▶ **Problem details**
Restate verbatim the span of lines below between the line with "ATOM 157 C C" and the line with "ATOM 180 O O", including those two lines, and only that span.

▶ **Material supplied**
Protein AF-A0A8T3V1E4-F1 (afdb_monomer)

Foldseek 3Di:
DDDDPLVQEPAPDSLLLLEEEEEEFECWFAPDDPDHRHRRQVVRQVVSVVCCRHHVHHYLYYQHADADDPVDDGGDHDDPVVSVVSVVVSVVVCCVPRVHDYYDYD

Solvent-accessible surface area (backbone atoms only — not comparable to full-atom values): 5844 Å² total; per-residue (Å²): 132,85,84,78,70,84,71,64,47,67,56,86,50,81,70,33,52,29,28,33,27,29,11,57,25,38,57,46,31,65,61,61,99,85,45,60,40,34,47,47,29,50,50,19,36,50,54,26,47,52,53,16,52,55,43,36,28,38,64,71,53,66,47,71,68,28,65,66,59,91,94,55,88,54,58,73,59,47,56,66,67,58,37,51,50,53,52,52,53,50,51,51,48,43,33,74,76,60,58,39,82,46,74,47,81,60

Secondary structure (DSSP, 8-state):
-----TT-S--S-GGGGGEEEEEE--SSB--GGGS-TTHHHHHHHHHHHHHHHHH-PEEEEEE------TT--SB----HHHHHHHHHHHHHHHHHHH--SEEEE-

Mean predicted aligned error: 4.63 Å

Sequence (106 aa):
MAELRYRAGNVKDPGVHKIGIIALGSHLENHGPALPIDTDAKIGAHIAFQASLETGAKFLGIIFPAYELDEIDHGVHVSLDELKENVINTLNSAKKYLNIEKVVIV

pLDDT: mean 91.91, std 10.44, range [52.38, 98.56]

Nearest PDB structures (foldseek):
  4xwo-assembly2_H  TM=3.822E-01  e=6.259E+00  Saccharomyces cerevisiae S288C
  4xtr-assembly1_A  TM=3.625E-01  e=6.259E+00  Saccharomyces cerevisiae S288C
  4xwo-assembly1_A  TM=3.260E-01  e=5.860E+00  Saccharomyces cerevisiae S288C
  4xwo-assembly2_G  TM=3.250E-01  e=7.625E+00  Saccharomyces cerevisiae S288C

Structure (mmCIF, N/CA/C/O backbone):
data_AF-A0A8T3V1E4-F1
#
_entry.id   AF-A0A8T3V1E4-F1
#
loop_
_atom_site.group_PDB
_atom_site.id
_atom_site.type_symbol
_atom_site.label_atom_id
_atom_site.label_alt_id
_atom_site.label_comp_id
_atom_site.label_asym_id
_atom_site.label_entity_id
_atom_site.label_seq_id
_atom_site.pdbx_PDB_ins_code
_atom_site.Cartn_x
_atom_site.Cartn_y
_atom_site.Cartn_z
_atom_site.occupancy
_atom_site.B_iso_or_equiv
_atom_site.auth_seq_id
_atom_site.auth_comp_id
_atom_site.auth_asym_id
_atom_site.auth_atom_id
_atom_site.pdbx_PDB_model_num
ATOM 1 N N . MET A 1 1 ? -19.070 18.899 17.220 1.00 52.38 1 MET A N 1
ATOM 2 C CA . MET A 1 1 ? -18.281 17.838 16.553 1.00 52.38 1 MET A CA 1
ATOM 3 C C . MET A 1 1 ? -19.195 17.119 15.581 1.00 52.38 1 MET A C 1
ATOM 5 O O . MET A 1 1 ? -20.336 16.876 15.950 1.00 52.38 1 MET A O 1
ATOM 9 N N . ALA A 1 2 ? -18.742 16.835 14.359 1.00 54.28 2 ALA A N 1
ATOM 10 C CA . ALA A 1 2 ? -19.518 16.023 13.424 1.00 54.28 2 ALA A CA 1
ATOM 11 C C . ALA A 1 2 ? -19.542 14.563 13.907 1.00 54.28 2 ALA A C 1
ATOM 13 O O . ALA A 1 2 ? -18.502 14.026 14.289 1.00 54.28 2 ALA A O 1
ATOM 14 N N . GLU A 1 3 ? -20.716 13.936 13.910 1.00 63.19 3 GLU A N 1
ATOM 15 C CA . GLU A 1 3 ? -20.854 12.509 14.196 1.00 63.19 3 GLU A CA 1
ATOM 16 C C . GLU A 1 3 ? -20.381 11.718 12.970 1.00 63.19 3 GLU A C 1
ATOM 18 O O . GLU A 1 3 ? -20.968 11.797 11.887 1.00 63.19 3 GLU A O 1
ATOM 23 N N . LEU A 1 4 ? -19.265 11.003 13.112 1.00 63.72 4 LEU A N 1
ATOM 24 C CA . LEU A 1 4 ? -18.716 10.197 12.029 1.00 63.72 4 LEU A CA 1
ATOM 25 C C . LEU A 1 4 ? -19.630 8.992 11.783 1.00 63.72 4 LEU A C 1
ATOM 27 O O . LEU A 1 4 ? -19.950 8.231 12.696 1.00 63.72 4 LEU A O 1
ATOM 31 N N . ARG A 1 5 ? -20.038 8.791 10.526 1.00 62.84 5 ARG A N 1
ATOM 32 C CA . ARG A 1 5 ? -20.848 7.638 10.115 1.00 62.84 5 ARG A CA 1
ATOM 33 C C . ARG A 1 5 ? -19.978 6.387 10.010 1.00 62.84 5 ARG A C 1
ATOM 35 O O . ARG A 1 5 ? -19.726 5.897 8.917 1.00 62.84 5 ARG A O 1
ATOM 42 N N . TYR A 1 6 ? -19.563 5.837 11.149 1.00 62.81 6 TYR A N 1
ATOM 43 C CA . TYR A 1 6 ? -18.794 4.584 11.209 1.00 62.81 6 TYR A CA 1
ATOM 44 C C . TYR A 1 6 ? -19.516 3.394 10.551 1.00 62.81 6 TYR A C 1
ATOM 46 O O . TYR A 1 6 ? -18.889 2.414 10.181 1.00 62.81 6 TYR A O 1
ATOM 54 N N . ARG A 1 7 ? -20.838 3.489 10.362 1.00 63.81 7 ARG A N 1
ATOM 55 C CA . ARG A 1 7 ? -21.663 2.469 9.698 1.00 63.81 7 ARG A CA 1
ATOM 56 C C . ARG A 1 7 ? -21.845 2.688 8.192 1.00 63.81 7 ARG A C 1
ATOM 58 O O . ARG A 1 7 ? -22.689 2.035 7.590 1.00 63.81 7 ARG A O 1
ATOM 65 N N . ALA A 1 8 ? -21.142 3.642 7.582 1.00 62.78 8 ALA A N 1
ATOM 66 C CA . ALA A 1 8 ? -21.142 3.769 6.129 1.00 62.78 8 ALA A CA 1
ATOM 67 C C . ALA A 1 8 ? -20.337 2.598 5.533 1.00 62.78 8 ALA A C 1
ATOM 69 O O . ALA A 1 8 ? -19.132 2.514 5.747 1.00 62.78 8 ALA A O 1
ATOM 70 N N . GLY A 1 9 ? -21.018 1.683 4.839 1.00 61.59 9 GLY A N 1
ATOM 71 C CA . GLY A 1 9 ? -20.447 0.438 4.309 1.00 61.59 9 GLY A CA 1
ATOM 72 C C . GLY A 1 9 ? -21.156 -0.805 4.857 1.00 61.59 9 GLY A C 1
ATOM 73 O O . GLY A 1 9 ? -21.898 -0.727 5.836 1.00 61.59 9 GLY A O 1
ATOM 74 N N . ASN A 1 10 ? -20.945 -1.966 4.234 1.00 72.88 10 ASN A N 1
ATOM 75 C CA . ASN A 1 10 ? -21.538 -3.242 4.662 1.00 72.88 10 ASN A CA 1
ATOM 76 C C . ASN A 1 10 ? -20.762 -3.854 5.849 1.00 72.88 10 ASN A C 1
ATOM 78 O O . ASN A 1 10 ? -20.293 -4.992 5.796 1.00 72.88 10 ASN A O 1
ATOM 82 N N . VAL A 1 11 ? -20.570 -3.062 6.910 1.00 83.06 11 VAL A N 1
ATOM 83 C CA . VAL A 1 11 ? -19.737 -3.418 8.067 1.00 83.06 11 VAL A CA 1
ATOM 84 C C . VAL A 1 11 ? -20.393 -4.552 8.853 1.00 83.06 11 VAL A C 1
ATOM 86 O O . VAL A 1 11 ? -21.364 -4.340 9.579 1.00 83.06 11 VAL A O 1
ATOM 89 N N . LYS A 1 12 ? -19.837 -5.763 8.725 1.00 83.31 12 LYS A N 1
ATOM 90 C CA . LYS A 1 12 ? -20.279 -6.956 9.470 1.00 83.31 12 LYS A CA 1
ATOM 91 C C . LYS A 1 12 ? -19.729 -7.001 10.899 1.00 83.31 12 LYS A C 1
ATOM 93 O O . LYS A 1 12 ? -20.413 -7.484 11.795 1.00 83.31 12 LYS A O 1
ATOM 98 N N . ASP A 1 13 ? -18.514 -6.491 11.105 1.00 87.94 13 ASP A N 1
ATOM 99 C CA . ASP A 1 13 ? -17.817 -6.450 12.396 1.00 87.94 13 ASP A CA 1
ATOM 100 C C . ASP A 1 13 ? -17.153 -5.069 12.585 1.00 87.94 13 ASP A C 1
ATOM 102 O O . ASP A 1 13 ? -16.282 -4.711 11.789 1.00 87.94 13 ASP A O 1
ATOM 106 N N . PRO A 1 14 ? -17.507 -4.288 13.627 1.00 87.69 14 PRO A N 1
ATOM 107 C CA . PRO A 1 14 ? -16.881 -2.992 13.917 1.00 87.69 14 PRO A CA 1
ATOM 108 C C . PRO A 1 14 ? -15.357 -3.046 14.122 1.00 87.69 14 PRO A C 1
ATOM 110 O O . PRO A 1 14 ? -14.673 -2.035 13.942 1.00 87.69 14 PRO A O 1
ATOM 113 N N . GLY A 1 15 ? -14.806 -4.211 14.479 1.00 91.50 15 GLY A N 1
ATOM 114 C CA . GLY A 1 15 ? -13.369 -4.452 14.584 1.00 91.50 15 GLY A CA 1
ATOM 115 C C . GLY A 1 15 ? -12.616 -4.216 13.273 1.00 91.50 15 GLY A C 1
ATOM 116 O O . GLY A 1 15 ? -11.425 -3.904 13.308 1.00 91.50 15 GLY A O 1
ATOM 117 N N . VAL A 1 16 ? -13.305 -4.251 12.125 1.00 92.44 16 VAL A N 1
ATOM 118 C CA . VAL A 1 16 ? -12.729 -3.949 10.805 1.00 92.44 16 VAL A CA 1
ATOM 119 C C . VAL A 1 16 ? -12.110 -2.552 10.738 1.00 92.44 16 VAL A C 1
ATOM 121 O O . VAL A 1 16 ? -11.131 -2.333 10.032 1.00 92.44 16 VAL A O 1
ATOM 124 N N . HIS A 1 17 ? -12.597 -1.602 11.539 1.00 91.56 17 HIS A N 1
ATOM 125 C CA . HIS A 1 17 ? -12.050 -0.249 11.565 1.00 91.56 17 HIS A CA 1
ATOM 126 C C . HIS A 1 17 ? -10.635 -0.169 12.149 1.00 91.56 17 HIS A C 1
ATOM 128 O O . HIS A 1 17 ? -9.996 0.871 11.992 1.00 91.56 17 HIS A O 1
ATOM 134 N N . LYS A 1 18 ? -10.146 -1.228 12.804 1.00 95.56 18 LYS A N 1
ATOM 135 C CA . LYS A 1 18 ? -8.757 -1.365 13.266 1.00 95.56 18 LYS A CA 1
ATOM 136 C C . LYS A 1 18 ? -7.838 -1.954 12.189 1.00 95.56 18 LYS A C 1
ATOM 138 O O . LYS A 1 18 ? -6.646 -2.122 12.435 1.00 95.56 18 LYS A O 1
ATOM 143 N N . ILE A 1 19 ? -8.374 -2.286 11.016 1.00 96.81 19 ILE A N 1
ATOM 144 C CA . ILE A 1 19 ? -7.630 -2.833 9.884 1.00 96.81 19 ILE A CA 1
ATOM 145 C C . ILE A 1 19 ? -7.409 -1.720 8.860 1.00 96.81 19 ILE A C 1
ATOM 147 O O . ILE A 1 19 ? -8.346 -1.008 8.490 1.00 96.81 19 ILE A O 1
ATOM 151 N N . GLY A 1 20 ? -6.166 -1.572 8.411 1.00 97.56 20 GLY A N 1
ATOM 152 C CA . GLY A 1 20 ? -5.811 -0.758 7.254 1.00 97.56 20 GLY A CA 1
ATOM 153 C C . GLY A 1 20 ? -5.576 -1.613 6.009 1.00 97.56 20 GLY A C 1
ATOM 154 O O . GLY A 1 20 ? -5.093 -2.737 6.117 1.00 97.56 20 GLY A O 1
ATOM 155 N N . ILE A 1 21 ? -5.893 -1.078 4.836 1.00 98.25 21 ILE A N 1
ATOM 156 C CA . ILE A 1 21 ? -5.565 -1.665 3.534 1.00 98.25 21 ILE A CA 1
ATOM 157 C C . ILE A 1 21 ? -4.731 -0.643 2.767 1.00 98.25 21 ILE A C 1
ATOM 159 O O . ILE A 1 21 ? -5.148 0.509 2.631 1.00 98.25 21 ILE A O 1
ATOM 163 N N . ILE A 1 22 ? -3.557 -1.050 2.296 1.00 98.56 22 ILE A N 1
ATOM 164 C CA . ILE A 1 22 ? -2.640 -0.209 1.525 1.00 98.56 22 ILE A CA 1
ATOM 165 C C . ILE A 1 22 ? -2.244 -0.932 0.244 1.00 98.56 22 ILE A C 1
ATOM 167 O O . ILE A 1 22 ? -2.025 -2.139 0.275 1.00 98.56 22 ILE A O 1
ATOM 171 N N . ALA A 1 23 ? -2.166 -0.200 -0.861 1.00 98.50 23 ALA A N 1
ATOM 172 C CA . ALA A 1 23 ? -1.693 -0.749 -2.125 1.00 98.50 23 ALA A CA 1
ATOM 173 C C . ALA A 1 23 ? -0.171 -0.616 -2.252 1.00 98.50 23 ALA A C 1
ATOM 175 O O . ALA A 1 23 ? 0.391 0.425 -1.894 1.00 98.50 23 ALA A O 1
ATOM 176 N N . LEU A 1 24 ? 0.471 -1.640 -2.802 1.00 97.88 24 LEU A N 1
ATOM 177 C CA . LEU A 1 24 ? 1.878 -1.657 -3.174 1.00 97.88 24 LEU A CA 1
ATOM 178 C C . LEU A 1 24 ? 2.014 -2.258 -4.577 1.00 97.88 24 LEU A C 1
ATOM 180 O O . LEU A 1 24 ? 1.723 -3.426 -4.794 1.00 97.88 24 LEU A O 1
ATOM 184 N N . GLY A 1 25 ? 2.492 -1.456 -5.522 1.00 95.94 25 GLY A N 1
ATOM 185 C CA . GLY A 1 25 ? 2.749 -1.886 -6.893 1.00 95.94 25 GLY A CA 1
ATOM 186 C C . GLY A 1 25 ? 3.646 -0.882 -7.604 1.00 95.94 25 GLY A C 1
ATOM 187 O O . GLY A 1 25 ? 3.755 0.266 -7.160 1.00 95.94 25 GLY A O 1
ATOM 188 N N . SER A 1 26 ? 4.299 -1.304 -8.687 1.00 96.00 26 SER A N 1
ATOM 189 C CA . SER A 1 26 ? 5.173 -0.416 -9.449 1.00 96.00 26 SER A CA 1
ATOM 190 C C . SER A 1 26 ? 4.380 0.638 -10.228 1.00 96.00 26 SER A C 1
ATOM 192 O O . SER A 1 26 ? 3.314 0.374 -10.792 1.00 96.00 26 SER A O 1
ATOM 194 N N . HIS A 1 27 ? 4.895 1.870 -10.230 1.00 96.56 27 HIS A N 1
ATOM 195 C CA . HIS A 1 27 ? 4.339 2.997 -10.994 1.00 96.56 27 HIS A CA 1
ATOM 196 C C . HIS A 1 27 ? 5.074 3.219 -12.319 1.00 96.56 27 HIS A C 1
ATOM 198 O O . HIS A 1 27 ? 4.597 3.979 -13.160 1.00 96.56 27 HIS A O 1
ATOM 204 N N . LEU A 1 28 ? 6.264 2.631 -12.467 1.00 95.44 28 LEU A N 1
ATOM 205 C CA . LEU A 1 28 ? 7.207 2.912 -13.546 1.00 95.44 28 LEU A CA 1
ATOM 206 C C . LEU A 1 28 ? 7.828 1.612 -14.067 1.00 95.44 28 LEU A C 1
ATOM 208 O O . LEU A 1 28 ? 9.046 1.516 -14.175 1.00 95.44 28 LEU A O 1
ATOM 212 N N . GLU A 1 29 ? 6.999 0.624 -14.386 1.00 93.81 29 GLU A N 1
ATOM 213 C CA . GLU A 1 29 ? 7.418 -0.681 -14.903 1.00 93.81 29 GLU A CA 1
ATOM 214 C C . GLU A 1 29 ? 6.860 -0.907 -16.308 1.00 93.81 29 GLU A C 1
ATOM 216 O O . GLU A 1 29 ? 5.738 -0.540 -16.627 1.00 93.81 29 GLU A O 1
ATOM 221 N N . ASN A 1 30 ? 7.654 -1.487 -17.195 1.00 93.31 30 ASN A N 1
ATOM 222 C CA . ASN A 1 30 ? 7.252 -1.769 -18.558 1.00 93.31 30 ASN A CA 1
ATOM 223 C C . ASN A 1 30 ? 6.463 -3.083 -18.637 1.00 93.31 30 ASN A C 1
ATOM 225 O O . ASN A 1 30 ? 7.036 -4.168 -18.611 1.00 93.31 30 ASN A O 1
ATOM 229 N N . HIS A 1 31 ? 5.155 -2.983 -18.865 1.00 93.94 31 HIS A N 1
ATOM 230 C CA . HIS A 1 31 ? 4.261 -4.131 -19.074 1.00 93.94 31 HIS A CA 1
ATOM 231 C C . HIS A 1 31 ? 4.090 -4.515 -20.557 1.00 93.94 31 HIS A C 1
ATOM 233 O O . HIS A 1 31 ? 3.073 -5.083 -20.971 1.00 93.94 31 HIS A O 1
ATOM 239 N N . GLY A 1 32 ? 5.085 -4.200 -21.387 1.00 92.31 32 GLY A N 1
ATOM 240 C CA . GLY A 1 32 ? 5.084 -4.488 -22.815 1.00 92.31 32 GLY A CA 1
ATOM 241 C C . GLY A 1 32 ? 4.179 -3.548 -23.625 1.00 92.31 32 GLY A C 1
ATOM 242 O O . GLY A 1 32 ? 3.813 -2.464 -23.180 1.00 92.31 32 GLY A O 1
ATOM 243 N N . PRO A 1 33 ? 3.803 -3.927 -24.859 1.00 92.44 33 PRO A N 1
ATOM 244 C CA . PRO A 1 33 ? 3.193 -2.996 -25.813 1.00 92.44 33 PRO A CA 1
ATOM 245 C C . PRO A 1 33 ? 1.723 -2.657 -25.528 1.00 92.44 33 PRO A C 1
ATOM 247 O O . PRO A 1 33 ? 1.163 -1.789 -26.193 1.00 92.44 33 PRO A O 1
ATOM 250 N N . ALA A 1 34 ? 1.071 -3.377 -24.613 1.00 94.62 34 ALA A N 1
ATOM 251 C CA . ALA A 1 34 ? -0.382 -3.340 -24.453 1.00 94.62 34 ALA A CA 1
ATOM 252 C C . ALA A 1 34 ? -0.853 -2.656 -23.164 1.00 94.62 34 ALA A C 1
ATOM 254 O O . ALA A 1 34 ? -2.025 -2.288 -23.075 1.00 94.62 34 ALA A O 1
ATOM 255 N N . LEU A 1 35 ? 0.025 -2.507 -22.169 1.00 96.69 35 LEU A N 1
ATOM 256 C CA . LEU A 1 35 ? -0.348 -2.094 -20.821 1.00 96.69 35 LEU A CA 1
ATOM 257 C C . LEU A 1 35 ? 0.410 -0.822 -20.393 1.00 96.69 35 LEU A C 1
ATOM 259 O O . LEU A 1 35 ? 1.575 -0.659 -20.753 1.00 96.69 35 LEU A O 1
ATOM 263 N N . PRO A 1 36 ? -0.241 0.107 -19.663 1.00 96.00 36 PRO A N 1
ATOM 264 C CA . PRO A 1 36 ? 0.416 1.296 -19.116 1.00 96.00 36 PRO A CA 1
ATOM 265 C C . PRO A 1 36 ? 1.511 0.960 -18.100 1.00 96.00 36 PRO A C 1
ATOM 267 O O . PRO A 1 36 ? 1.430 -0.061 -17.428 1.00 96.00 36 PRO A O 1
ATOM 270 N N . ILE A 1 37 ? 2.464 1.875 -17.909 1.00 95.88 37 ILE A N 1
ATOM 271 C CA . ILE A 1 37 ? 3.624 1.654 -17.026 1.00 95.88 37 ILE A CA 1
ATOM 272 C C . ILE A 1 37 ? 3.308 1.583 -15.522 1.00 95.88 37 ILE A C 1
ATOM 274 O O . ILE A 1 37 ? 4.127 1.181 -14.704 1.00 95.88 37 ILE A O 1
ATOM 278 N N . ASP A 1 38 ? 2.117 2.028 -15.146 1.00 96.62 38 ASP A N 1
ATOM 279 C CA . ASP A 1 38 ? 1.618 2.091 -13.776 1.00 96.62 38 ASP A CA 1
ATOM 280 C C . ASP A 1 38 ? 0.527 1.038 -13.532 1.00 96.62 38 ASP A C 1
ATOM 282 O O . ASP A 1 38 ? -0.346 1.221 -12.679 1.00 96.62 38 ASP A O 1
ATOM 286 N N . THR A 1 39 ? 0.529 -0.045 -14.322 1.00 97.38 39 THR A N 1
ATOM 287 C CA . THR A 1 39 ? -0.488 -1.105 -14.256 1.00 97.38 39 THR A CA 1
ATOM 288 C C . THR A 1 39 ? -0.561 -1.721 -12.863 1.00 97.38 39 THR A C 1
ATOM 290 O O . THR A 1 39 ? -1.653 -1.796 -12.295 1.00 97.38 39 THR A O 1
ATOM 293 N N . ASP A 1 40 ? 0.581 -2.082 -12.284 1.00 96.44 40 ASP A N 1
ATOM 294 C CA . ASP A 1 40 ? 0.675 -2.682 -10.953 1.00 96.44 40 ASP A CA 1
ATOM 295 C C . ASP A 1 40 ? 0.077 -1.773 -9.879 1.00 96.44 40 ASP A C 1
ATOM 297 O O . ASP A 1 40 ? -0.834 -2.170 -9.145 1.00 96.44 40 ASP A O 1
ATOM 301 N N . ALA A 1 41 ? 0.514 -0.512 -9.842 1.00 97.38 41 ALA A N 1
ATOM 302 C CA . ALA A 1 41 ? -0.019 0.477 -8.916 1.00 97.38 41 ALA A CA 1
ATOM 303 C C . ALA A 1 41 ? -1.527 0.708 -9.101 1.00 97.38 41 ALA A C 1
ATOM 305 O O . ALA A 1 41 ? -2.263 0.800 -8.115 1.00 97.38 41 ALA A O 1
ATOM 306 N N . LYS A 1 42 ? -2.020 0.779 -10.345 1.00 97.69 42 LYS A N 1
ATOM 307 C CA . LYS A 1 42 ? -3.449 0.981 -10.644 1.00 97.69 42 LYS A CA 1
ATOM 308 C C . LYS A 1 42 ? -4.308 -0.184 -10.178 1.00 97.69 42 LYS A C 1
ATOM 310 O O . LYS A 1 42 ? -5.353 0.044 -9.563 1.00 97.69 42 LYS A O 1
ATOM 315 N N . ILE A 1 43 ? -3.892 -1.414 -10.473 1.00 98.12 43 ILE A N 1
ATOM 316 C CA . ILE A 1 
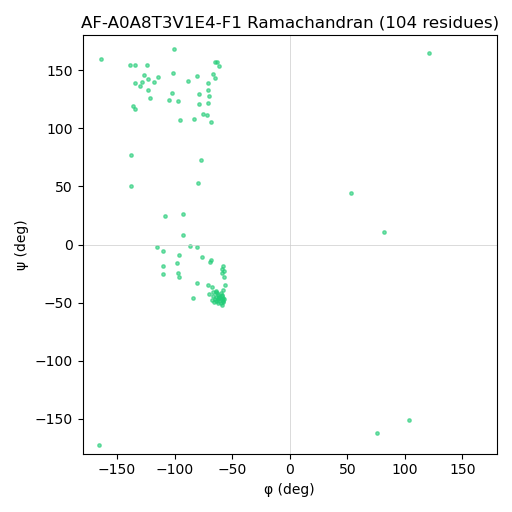43 ? -4.630 -2.618 -10.088 1.00 98.12 43 ILE A CA 1
ATOM 317 C C . ILE A 1 43 ? -4.630 -2.753 -8.563 1.00 98.12 43 ILE A C 1
ATOM 319 O O . ILE A 1 43 ? -5.707 -2.880 -7.973 1.00 98.12 43 ILE A O 1
ATOM 323 N N . GLY A 1 44 ? -3.461 -2.635 -7.923 1.00 98.00 44 GLY A N 1
ATOM 324 C CA . GLY A 1 44 ? -3.335 -2.691 -6.465 1.00 98.00 44 GLY A CA 1
ATOM 325 C C . GLY A 1 44 ? -4.193 -1.629 -5.775 1.00 98.00 44 GLY A C 1
ATOM 326 O O . GLY A 1 44 ? -4.979 -1.939 -4.878 1.00 98.00 44 GLY A O 1
ATOM 327 N N . ALA A 1 45 ? -4.140 -0.380 -6.251 1.00 98.25 45 ALA A N 1
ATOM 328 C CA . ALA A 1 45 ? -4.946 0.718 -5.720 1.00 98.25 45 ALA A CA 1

▶ **Answer**
ATOM 157 C C . ILE A 1 21 ? -4.731 -0.643 2.767 1.00 98.25 21 ILE A C 1
ATOM 159 O O . ILE A 1 21 ? -5.148 0.509 2.631 1.00 98.25 21 ILE A O 1
ATOM 163 N N . ILE A 1 22 ? -3.557 -1.050 2.296 1.00 98.56 22 ILE A N 1
ATOM 164 C CA . ILE A 1 22 ? -2.640 -0.209 1.525 1.00 98.56 22 ILE A CA 1
ATOM 165 C C . ILE A 1 22 ? -2.244 -0.932 0.244 1.00 98.56 22 ILE A C 1
ATOM 167 O O . ILE A 1 22 ? -2.025 -2.139 0.275 1.00 98.56 22 ILE A O 1
ATOM 171 N N . ALA A 1 23 ? -2.166 -0.200 -0.861 1.00 98.50 23 ALA A N 1
ATOM 172 C CA . ALA A 1 23 ? -1.693 -0.749 -2.125 1.00 98.50 23 ALA A CA 1
ATOM 173 C C . ALA A 1 23 ? -0.171 -0.616 -2.252 1.00 98.50 23 ALA A C 1
ATOM 175 O O . ALA A 1 23 ? 0.391 0.425 -1.894 1.00 98.50 23 ALA A O 1
ATOM 176 N N . LEU A 1 24 ? 0.471 -1.640 -2.802 1.00 97.88 24 LEU A N 1
ATOM 177 C CA . LEU A 1 24 ? 1.878 -1.657 -3.174 1.00 97.88 24 LEU A CA 1
ATOM 178 C C . LEU A 1 24 ? 2.014 -2.258 -4.577 1.00 97.88 24 LEU A C 1
ATOM 180 O O . LEU A 1 24 ? 1.723 -3.426 -4.794 1.00 97.88 24 LEU A O 1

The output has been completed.